**WHAT TO PRODUCE**
Starting at the line with "ATOM 188 C C" and going on through the line with "ATOM 198 C CA", reproduce each line in the records below exactly and nothing more.

**Saved entries**

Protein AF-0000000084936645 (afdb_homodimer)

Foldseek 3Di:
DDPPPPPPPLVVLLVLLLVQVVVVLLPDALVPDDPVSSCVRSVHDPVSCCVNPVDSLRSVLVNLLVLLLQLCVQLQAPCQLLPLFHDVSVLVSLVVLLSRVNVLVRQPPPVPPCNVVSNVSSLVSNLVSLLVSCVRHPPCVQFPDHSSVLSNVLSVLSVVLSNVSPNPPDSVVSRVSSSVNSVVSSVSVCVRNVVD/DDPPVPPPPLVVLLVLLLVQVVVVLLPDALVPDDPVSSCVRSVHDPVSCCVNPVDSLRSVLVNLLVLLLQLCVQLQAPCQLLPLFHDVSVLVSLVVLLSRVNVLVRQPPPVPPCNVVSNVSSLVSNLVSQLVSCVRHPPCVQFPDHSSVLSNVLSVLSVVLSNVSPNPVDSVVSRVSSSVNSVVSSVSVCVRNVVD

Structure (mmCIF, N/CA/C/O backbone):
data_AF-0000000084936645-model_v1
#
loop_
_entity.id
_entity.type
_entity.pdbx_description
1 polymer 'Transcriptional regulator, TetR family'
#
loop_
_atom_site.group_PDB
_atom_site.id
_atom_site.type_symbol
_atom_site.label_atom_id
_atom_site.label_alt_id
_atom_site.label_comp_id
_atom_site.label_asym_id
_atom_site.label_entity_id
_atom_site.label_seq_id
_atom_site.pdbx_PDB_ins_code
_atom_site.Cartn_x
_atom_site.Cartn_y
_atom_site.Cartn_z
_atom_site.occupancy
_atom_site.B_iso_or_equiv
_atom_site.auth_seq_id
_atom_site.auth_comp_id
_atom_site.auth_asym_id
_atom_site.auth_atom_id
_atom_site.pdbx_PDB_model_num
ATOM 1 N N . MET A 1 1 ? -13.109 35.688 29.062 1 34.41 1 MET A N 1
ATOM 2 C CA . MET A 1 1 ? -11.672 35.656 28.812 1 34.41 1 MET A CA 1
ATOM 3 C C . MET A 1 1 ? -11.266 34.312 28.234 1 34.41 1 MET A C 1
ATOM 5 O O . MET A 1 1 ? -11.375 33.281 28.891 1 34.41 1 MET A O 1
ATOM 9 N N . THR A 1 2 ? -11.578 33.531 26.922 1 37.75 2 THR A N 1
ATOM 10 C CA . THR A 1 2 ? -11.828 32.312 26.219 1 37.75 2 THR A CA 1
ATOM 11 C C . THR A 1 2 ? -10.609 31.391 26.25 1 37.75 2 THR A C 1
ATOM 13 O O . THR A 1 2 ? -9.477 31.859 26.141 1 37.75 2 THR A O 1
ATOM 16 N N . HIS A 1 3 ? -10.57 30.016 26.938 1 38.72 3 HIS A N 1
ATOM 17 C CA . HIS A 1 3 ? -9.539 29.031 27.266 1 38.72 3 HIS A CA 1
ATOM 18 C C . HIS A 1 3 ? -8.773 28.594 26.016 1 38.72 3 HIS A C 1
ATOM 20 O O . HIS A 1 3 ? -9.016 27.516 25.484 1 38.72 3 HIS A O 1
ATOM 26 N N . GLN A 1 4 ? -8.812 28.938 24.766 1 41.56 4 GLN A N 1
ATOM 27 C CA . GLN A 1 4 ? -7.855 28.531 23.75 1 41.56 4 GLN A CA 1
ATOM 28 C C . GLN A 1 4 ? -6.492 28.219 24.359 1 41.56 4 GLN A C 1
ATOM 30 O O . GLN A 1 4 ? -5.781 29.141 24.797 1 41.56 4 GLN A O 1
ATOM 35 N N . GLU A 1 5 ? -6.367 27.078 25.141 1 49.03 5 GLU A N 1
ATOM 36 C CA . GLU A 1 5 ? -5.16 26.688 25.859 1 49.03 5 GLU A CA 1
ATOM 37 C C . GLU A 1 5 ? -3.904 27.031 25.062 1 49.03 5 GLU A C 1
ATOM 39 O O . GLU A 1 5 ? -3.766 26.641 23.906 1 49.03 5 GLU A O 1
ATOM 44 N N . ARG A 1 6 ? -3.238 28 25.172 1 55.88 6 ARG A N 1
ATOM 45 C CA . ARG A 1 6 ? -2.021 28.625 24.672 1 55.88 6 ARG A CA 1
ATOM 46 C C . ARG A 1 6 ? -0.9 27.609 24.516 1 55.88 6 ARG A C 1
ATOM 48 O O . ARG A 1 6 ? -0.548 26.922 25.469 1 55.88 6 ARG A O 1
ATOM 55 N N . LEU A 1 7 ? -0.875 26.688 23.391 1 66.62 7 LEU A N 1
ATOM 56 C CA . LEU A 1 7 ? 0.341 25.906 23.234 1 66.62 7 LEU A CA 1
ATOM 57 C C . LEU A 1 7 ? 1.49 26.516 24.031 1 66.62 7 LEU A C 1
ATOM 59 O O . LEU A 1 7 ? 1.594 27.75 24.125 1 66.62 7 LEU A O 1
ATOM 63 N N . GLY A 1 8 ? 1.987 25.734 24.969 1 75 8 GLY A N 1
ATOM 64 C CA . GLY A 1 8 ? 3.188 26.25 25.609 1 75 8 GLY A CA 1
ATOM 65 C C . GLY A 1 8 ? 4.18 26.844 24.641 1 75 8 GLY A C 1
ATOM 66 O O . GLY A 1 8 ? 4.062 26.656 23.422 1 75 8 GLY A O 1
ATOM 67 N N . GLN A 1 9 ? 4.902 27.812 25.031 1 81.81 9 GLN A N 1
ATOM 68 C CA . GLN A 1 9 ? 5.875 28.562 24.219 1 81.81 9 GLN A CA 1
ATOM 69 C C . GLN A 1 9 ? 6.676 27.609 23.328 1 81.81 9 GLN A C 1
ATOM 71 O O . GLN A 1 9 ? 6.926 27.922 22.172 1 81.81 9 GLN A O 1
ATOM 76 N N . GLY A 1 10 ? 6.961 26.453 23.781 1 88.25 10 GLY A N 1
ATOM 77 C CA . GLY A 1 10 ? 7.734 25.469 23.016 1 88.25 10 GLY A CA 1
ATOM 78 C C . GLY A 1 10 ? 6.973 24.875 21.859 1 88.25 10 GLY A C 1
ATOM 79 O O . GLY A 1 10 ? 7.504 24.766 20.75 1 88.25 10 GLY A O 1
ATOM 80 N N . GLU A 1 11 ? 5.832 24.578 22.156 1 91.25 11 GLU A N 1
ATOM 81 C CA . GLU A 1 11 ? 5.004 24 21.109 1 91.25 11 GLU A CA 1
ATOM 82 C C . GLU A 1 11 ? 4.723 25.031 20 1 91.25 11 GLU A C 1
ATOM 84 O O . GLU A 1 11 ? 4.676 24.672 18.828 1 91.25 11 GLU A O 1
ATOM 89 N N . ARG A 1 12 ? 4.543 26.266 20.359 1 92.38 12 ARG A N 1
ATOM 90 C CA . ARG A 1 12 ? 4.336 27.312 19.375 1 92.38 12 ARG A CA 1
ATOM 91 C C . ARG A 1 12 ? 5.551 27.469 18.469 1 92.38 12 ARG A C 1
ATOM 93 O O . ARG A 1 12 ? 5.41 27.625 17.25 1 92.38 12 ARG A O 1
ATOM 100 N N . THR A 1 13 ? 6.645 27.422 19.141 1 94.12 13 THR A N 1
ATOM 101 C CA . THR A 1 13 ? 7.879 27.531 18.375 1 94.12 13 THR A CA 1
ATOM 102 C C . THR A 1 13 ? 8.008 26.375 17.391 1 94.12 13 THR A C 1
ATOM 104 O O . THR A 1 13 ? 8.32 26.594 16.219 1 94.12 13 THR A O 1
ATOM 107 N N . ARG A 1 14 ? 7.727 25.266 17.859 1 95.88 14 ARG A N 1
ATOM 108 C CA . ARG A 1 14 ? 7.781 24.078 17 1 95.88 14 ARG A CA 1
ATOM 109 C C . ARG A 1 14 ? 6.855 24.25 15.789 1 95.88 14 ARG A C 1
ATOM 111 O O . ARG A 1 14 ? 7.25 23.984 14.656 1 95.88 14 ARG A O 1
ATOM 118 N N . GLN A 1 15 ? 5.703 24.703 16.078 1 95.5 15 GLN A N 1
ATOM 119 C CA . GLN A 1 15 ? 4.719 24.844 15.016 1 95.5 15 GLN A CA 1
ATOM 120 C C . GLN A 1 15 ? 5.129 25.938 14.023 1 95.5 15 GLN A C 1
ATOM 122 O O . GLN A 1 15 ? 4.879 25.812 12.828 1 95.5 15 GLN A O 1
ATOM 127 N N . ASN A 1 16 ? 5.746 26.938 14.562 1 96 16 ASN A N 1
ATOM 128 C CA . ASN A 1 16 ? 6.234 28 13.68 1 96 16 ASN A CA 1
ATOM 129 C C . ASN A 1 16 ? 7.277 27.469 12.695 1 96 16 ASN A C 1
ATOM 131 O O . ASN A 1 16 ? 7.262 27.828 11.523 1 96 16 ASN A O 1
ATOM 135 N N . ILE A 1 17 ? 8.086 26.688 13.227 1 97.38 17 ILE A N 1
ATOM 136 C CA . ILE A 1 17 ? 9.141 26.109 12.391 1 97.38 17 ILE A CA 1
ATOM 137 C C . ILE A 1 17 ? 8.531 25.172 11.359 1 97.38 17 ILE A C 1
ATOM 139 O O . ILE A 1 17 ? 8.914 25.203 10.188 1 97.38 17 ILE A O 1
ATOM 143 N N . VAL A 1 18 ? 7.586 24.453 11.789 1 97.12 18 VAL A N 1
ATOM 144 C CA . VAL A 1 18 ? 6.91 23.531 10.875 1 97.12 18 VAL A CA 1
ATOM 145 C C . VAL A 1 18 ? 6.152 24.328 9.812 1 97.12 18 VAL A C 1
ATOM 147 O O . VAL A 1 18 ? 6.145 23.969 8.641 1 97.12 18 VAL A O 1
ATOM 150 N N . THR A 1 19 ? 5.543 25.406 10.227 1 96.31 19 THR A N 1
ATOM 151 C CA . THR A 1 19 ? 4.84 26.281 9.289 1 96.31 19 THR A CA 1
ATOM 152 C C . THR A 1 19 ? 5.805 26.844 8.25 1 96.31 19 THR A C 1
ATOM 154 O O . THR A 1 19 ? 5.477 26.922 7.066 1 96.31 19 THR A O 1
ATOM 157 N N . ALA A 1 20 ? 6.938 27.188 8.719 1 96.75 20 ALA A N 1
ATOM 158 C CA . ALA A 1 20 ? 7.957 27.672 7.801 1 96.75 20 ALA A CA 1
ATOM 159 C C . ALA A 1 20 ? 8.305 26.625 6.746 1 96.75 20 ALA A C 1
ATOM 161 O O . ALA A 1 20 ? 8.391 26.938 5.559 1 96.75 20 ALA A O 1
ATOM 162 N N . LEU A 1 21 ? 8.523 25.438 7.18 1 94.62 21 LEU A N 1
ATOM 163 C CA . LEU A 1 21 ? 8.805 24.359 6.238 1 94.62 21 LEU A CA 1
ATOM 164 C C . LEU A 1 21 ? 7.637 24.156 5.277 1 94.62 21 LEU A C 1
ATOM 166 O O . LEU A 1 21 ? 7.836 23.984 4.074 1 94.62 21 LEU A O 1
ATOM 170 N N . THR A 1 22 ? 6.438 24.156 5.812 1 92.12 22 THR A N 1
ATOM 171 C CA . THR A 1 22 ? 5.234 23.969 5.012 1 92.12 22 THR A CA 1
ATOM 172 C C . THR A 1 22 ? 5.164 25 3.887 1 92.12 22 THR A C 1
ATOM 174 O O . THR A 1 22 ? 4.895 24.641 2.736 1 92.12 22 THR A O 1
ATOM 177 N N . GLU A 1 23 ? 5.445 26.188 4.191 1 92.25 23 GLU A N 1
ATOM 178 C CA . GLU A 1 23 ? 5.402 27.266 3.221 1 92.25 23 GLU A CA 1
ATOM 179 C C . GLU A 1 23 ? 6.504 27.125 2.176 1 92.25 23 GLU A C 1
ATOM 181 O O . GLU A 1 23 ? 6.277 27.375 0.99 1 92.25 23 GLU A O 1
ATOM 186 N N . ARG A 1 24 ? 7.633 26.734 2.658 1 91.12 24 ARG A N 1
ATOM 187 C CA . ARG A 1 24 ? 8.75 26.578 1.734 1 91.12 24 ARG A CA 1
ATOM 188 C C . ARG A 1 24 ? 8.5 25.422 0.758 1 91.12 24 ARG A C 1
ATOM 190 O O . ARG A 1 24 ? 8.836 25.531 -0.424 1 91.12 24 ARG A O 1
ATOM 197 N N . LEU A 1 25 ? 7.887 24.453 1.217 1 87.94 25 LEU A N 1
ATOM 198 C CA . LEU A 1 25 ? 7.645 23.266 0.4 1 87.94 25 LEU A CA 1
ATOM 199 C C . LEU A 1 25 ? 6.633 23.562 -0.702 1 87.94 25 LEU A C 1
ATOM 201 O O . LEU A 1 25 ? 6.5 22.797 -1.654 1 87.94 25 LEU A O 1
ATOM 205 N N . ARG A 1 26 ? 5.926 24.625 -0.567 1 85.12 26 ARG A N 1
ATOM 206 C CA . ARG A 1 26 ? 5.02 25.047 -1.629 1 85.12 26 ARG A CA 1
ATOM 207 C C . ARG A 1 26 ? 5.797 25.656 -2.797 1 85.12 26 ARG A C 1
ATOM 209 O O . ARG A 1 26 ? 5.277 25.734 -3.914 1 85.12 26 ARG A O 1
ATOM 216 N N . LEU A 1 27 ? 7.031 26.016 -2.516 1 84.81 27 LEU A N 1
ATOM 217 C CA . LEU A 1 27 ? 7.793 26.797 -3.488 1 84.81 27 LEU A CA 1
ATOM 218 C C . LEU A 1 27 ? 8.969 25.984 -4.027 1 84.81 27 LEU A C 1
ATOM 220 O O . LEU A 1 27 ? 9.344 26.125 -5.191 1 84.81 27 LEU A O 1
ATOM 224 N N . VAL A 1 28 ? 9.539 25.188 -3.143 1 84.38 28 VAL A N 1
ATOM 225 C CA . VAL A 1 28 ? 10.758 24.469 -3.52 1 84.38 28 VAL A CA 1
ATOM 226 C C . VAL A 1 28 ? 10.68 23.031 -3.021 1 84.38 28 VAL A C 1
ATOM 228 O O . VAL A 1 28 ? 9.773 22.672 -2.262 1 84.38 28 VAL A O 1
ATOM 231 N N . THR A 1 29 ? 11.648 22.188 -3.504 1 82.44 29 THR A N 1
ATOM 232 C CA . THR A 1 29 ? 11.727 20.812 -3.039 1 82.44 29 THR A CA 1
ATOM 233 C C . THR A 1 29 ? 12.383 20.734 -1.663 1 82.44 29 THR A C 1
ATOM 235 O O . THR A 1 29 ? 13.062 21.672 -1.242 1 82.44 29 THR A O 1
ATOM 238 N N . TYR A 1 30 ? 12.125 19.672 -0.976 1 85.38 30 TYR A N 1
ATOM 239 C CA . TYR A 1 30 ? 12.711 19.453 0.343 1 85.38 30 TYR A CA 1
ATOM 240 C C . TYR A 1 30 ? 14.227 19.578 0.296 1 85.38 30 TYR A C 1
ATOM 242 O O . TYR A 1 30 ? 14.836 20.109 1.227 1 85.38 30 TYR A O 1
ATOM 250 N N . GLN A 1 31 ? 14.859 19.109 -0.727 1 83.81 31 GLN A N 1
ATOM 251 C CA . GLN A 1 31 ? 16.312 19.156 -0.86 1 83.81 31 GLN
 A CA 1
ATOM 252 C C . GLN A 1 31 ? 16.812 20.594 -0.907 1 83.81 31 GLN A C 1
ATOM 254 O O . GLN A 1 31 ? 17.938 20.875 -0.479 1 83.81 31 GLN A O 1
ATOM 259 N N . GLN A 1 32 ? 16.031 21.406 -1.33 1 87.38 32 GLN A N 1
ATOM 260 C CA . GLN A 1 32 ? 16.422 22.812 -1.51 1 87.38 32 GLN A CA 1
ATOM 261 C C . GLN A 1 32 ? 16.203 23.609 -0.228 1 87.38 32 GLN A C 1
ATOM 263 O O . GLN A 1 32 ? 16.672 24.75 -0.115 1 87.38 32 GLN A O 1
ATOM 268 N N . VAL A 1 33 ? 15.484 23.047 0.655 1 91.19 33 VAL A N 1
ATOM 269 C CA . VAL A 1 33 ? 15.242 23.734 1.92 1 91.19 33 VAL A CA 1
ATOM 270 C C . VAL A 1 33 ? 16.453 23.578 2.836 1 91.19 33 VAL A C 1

**RESPONSE TO THE TASK**
ATOM 188 C C . ARG A 1 24 ? 8.5 25.422 0.758 1 91.12 24 ARG A C 1
ATOM 190 O O . ARG A 1 24 ? 8.836 25.531 -0.424 1 91.12 24 ARG A O 1
ATOM 197 N N . LEU A 1 25 ? 7.887 24.453 1.217 1 87.94 25 LEU A N 1
ATOM 198 C CA . LEU A 1 25 ? 7.645 23.266 0.4 1 87.94 25 LEU A CA 1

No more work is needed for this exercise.